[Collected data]
——————

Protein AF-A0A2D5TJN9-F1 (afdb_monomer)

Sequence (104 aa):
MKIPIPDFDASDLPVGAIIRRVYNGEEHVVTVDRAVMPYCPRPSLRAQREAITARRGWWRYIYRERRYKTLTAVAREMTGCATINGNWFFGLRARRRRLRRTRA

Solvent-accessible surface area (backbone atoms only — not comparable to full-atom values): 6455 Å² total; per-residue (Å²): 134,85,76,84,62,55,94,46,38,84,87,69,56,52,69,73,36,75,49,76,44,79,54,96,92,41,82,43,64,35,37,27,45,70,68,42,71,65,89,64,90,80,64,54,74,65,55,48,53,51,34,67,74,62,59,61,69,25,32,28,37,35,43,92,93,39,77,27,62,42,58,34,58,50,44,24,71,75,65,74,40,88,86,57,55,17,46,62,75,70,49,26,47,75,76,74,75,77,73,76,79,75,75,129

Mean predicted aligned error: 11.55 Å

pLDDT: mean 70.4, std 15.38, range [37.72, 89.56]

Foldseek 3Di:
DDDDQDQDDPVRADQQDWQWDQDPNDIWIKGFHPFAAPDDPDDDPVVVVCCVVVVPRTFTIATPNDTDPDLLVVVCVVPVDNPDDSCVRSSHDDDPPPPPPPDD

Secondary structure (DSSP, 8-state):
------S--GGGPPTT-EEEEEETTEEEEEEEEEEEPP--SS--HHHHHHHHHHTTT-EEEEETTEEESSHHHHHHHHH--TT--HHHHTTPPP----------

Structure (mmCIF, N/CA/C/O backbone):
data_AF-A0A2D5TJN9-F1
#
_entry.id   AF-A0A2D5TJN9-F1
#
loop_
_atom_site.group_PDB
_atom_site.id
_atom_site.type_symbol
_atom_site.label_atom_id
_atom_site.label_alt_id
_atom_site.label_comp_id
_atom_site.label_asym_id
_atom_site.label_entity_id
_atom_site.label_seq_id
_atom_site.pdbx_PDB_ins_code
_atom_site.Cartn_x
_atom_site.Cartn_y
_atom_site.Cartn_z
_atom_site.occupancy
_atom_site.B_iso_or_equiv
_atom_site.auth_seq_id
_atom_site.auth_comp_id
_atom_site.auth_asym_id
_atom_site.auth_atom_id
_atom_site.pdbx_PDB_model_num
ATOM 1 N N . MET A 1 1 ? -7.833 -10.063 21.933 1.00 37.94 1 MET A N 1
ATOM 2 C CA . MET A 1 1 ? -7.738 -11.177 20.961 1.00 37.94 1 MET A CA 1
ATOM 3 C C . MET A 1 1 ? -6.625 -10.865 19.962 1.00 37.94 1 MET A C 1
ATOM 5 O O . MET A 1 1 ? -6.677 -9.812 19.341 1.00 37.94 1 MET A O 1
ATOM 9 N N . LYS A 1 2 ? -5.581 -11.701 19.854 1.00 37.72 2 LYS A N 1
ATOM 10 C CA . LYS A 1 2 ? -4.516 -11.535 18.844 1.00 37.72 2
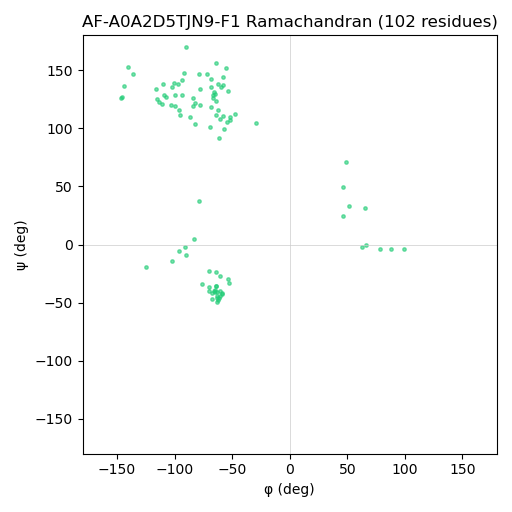 LYS A CA 1
ATOM 11 C C . LYS A 1 2 ? -5.014 -12.137 17.531 1.00 37.72 2 LYS A C 1
ATOM 13 O O . LYS A 1 2 ? -5.047 -13.354 17.403 1.00 37.72 2 LYS A O 1
ATOM 18 N N . ILE A 1 3 ? -5.421 -11.296 16.586 1.00 43.03 3 ILE A N 1
ATOM 19 C CA . ILE A 1 3 ? -5.730 -11.738 15.222 1.00 43.03 3 ILE A CA 1
ATOM 20 C C . ILE A 1 3 ? -4.414 -12.263 14.623 1.00 43.03 3 ILE A C 1
ATOM 22 O O . ILE A 1 3 ? -3.420 -11.527 14.651 1.00 43.03 3 ILE A O 1
ATOM 26 N N . PRO A 1 4 ? -4.347 -13.520 14.150 1.00 44.69 4 PRO A N 1
ATOM 27 C CA . PRO A 1 4 ? -3.143 -14.036 13.520 1.00 44.69 4 PRO A CA 1
ATOM 28 C C . PRO A 1 4 ? -2.854 -13.204 12.271 1.00 44.69 4 PRO A C 1
ATOM 30 O O . PRO A 1 4 ? -3.645 -13.165 11.334 1.00 44.69 4 PRO A O 1
ATOM 33 N N . ILE A 1 5 ? -1.721 -12.503 12.292 1.00 49.53 5 ILE A N 1
ATOM 34 C CA . ILE A 1 5 ? -1.209 -11.777 11.133 1.00 49.53 5 ILE A CA 1
ATOM 35 C C . ILE A 1 5 ? -0.790 -12.827 10.096 1.00 49.53 5 ILE A C 1
ATOM 37 O O . ILE A 1 5 ? 0.097 -13.632 10.401 1.00 49.53 5 ILE A O 1
ATOM 41 N N . PRO A 1 6 ? -1.400 -12.844 8.900 1.00 50.88 6 PRO A N 1
ATOM 42 C CA . PRO A 1 6 ? -0.985 -13.735 7.828 1.00 50.88 6 PRO A CA 1
ATOM 43 C C . PRO A 1 6 ? 0.489 -13.503 7.468 1.00 50.88 6 PRO A C 1
ATOM 45 O O . PRO A 1 6 ? 0.958 -12.364 7.461 1.00 50.88 6 PRO A O 1
ATOM 48 N N . ASP A 1 7 ? 1.223 -14.562 7.122 1.00 51.09 7 ASP A N 1
ATOM 49 C CA . ASP A 1 7 ? 2.650 -14.490 6.753 1.00 51.09 7 ASP A CA 1
ATOM 50 C C . ASP A 1 7 ? 2.850 -13.987 5.301 1.00 51.09 7 ASP A C 1
ATOM 52 O O . ASP A 1 7 ? 3.713 -14.469 4.571 1.00 51.09 7 ASP A O 1
ATOM 56 N N . PHE A 1 8 ? 2.020 -13.035 4.856 1.00 56.91 8 PHE A N 1
ATOM 57 C CA . PHE A 1 8 ? 2.058 -12.465 3.508 1.00 56.91 8 PHE A CA 1
ATOM 58 C C . PHE A 1 8 ? 2.787 -11.117 3.506 1.00 56.91 8 PHE A C 1
ATOM 60 O O . PHE A 1 8 ? 2.456 -10.210 4.276 1.00 56.91 8 PHE A O 1
ATOM 67 N N . ASP A 1 9 ? 3.768 -10.973 2.614 1.00 63.78 9 ASP A N 1
ATOM 68 C CA . ASP A 1 9 ? 4.358 -9.676 2.284 1.00 63.78 9 ASP A CA 1
ATOM 69 C C . ASP A 1 9 ? 3.419 -8.932 1.321 1.00 63.78 9 ASP A C 1
ATOM 71 O O . ASP A 1 9 ? 2.790 -9.529 0.446 1.00 63.78 9 ASP A O 1
ATOM 75 N N . ALA A 1 10 ? 3.370 -7.604 1.421 1.00 65.12 10 ALA A N 1
ATOM 76 C CA . ALA A 1 10 ? 2.664 -6.752 0.464 1.00 65.12 10 ALA A CA 1
ATOM 77 C C . ALA A 1 10 ? 3.112 -7.005 -0.989 1.00 65.12 10 ALA A C 1
ATOM 79 O O . ALA A 1 10 ? 2.346 -6.865 -1.943 1.00 65.12 10 ALA A O 1
ATOM 80 N N . SER A 1 11 ? 4.370 -7.414 -1.154 1.00 64.56 11 SER A N 1
ATOM 81 C CA . SER A 1 11 ? 4.975 -7.737 -2.440 1.00 64.56 11 SER A CA 1
ATOM 82 C C . SER A 1 11 ? 4.430 -9.023 -3.065 1.00 64.56 11 SER A C 1
ATOM 84 O O . SER A 1 11 ? 4.487 -9.150 -4.292 1.00 64.56 11 SER A O 1
ATOM 86 N N . ASP A 1 12 ? 3.876 -9.921 -2.254 1.00 68.31 12 ASP A N 1
ATOM 87 C CA . ASP A 1 12 ? 3.390 -11.244 -2.658 1.00 68.31 12 ASP A CA 1
ATOM 88 C C . ASP A 1 12 ? 1.882 -11.256 -2.945 1.00 68.31 12 ASP A C 1
ATOM 90 O O . ASP A 1 12 ? 1.351 -12.248 -3.440 1.00 68.31 12 ASP A O 1
ATOM 94 N N . LEU A 1 13 ? 1.185 -10.142 -2.693 1.00 72.38 13 LEU A N 1
ATOM 95 C CA . LEU A 1 13 ? -0.249 -10.043 -2.952 1.00 72.38 13 LEU A CA 1
ATOM 96 C C . LEU A 1 13 ? -0.547 -10.117 -4.459 1.00 72.38 13 LEU A C 1
ATOM 98 O O . LEU A 1 13 ? 0.010 -9.321 -5.226 1.00 72.38 13 LEU A O 1
ATOM 102 N N . PRO A 1 14 ? -1.423 -11.028 -4.914 1.00 75.69 14 PRO A N 1
ATOM 103 C CA . PRO A 1 14 ? -1.763 -11.123 -6.326 1.00 75.69 14 PRO A CA 1
ATOM 104 C C . PRO A 1 14 ? -2.461 -9.848 -6.813 1.00 75.69 14 PRO A C 1
ATOM 106 O O . PRO A 1 14 ? -3.059 -9.097 -6.041 1.00 75.69 14 PRO A O 1
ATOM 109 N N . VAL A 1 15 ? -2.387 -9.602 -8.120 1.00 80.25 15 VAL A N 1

——————

Transcribe each line of the data above, unaltered, from the one where "ATOM 52 O O" appears to the one where "ATOM 68 C CA" appears, inclusive of both.

Answer for the task ▸
ATOM 52 O O . ASP A 1 7 ? 3.713 -14.469 4.571 1.00 51.09 7 ASP A O 1
ATOM 56 N N . PHE A 1 8 ? 2.020 -13.035 4.856 1.00 56.91 8 PHE A N 1
ATOM 57 C CA . PHE A 1 8 ? 2.058 -12.465 3.508 1.00 56.91 8 PHE A CA 1
ATOM 58 C C . PHE A 1 8 ? 2.787 -11.117 3.506 1.00 56.91 8 PHE A C 1
ATOM 60 O O . PHE A 1 8 ? 2.456 -10.210 4.276 1.00 56.91 8 PHE A O 1
ATOM 67 N N . ASP A 1 9 ? 3.768 -10.973 2.614 1.00 63.78 9 ASP A N 1
ATOM 68 C CA . ASP A 1 9 ? 4.358 -9.676 2.284 1.00 63.78 9 ASP A CA 1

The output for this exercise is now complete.